### Material shown
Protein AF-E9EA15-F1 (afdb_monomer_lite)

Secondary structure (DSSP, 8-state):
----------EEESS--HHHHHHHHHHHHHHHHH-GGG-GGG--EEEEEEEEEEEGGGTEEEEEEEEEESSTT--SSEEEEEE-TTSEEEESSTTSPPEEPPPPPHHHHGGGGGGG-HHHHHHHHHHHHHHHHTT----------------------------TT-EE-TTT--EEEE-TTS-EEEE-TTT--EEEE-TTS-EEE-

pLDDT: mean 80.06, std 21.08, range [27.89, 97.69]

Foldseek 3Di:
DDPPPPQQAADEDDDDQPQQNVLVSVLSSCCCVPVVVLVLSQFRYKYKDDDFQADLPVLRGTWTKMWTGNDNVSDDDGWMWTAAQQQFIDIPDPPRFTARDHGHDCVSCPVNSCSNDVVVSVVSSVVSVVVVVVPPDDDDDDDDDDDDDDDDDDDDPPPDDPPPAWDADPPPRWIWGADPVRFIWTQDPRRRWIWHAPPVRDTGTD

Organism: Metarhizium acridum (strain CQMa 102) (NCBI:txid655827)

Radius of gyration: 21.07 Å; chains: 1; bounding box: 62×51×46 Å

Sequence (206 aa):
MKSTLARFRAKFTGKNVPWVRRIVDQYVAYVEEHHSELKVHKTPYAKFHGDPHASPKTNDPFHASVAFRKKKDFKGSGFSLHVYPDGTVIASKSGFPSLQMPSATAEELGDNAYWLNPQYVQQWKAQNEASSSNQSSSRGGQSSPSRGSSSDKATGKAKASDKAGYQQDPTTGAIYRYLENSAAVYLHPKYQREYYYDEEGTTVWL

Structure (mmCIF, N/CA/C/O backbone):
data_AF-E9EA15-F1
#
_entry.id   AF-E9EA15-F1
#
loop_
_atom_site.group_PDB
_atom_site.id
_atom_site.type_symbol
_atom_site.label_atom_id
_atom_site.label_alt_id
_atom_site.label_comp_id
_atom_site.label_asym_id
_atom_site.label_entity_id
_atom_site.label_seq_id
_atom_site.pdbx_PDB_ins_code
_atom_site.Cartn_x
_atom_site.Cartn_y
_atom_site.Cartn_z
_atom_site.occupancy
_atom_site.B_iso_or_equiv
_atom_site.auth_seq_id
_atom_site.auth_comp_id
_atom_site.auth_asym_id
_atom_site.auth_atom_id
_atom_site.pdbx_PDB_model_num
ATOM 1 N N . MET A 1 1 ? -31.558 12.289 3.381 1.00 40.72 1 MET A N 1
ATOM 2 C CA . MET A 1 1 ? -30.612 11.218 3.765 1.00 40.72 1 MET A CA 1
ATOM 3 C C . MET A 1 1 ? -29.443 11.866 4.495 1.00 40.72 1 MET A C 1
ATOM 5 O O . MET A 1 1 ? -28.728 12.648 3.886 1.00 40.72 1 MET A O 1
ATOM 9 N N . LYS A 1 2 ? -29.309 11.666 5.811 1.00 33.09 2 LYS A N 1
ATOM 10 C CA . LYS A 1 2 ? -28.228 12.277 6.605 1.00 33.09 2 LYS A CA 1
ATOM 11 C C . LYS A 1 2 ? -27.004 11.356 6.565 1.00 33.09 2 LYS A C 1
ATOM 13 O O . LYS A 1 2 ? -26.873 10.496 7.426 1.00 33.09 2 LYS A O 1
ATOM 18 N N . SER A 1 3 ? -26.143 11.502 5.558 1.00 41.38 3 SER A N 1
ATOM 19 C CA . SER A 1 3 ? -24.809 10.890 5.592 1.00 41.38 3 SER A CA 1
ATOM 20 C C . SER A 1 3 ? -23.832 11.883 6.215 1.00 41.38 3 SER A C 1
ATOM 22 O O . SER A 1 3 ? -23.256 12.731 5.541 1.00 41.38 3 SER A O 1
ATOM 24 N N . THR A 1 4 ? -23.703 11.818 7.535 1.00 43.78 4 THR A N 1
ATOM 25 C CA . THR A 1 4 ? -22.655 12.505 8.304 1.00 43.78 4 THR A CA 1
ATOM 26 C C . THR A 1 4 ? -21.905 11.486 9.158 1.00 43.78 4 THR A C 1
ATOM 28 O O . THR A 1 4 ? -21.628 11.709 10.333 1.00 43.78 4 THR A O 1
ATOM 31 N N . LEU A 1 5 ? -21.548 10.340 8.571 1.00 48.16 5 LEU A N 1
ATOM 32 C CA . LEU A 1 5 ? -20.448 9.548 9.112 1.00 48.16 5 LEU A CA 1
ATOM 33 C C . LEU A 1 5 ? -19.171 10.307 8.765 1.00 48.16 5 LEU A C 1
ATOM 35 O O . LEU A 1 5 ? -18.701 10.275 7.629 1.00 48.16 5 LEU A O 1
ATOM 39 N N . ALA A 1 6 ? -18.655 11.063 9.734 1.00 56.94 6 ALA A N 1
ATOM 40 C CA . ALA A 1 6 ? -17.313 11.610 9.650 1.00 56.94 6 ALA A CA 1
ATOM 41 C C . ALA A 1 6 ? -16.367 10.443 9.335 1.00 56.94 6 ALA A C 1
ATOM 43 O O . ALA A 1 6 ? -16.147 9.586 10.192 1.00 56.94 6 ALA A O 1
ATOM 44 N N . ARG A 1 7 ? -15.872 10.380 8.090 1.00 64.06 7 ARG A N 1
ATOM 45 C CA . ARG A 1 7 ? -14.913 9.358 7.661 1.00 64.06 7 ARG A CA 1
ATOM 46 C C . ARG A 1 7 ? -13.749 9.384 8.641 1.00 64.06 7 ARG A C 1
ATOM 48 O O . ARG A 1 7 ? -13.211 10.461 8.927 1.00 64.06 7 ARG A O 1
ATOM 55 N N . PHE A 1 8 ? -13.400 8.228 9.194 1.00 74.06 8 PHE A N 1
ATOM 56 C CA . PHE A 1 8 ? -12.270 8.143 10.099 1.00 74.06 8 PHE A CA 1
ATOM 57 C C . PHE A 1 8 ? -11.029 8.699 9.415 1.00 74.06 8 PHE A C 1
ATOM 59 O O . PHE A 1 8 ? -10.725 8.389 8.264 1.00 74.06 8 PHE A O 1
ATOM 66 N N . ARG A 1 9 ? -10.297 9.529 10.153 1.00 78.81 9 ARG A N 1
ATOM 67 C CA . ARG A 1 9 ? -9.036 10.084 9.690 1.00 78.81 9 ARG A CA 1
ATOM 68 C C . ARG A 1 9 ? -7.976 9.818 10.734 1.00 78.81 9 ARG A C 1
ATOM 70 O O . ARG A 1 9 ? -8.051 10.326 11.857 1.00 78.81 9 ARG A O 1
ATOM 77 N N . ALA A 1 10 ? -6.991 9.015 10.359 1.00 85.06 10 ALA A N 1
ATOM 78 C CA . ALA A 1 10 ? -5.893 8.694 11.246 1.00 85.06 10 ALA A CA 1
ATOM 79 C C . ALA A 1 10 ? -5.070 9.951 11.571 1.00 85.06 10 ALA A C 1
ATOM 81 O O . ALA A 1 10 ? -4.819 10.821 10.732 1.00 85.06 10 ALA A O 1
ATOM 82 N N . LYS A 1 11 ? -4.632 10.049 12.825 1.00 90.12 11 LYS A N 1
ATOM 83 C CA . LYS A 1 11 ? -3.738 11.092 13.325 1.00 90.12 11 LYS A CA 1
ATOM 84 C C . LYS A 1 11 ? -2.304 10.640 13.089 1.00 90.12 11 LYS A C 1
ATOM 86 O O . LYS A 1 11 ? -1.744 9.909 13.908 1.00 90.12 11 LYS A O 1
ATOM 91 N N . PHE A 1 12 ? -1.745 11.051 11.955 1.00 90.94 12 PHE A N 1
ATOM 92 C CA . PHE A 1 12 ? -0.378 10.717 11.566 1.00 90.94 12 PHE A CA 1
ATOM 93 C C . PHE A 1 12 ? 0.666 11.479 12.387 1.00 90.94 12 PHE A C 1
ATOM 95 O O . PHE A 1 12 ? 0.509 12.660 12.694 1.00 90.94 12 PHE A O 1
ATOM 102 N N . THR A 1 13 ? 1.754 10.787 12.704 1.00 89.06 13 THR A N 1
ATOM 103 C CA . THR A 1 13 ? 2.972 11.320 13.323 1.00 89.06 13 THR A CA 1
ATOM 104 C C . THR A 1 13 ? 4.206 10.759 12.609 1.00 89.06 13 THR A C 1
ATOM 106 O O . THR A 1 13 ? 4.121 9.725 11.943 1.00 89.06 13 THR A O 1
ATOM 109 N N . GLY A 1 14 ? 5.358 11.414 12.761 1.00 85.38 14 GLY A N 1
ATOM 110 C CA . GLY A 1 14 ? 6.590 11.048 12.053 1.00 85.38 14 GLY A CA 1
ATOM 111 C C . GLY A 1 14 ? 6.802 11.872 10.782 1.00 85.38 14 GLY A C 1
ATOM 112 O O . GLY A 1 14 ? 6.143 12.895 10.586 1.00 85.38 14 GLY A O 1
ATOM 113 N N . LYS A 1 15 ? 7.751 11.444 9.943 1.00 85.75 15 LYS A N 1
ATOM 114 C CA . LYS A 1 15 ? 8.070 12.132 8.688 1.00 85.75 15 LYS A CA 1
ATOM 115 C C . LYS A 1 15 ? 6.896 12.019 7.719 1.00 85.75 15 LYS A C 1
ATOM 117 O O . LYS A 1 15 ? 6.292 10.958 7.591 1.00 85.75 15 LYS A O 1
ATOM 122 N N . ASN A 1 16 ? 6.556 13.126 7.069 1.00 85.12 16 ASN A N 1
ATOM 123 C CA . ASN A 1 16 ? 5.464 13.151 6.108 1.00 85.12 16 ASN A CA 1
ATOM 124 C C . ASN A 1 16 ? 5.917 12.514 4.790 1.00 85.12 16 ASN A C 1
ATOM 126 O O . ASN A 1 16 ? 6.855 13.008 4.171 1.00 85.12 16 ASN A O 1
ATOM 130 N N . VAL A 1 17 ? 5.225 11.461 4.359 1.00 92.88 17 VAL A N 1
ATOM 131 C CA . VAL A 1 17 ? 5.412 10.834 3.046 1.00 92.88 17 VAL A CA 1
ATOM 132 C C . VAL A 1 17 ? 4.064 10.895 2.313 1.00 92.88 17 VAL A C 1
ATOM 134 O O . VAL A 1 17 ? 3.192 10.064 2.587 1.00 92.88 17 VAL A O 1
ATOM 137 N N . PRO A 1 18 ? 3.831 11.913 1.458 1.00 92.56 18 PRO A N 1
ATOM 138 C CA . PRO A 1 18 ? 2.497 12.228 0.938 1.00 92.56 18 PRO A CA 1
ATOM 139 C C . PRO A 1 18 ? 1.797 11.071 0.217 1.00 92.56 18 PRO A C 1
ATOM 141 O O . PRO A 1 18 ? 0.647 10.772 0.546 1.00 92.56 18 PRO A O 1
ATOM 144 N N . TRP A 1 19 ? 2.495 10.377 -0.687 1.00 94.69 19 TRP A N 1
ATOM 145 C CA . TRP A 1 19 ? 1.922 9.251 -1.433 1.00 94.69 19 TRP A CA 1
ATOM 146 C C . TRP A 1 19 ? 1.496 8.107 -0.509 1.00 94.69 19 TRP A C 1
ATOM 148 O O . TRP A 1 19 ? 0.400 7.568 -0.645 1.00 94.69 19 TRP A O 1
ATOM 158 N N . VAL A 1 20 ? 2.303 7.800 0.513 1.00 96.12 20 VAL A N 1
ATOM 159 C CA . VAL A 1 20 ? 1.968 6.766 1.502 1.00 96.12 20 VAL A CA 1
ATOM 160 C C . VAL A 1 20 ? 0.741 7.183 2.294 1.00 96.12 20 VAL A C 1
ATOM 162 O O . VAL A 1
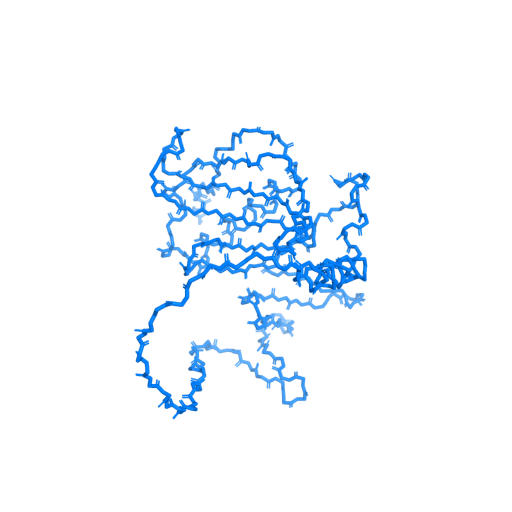 20 ? -0.158 6.376 2.502 1.00 96.12 20 VAL A O 1
ATOM 165 N N . ARG A 1 21 ? 0.670 8.446 2.730 1.00 94.81 21 ARG A N 1
ATOM 166 C CA . ARG A 1 21 ? -0.487 8.952 3.475 1.00 94.81 21 ARG A CA 1
ATOM 167 C C . ARG A 1 21 ? -1.773 8.815 2.663 1.00 94.81 21 ARG A C 1
ATOM 169 O O . ARG A 1 21 ? -2.762 8.329 3.201 1.00 94.81 21 ARG A O 1
ATOM 176 N N . ARG A 1 22 ? -1.744 9.205 1.386 1.00 94.44 22 ARG A N 1
ATOM 177 C CA . ARG A 1 22 ? -2.877 9.079 0.459 1.00 94.44 22 ARG A CA 1
ATOM 178 C C . ARG A 1 22 ? -3.333 7.625 0.330 1.00 94.44 22 ARG A C 1
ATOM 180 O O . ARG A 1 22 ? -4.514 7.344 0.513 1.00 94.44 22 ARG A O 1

### About this exercise
Take the line above containing "ATOM 141 O O", the line containing "ATOM 160 C C", and all lines in between, and copy them exactly without anything else.

### Solution for this task
ATOM 141 O O . PRO A 1 18 ? 0.647 10.772 0.546 1.00 92.56 18 PRO A O 1
ATOM 144 N N . TRP A 1 19 ? 2.495 10.377 -0.687 1.00 94.69 19 TRP A N 1
ATOM 145 C CA . TRP A 1 19 ? 1.922 9.251 -1.433 1.00 94.69 19 TRP A CA 1
ATOM 146 C C . TRP A 1 19 ? 1.496 8.107 -0.509 1.00 94.69 19 TRP A C 1
ATOM 148 O O . TRP A 1 19 ? 0.400 7.568 -0.645 1.00 94.69 19 TRP A O 1
ATOM 158 N N . VAL A 1 20 ? 2.303 7.800 0.513 1.00 96.12 20 VAL A N 1
ATOM 159 C CA . VAL A 1 20 ? 1.968 6.766 1.502 1.00 96.12 20 VAL A CA 1
ATOM 160 C C . VAL A 1 20 ? 0.741 7.183 2.294 1.00 96.12 20 VAL A C 1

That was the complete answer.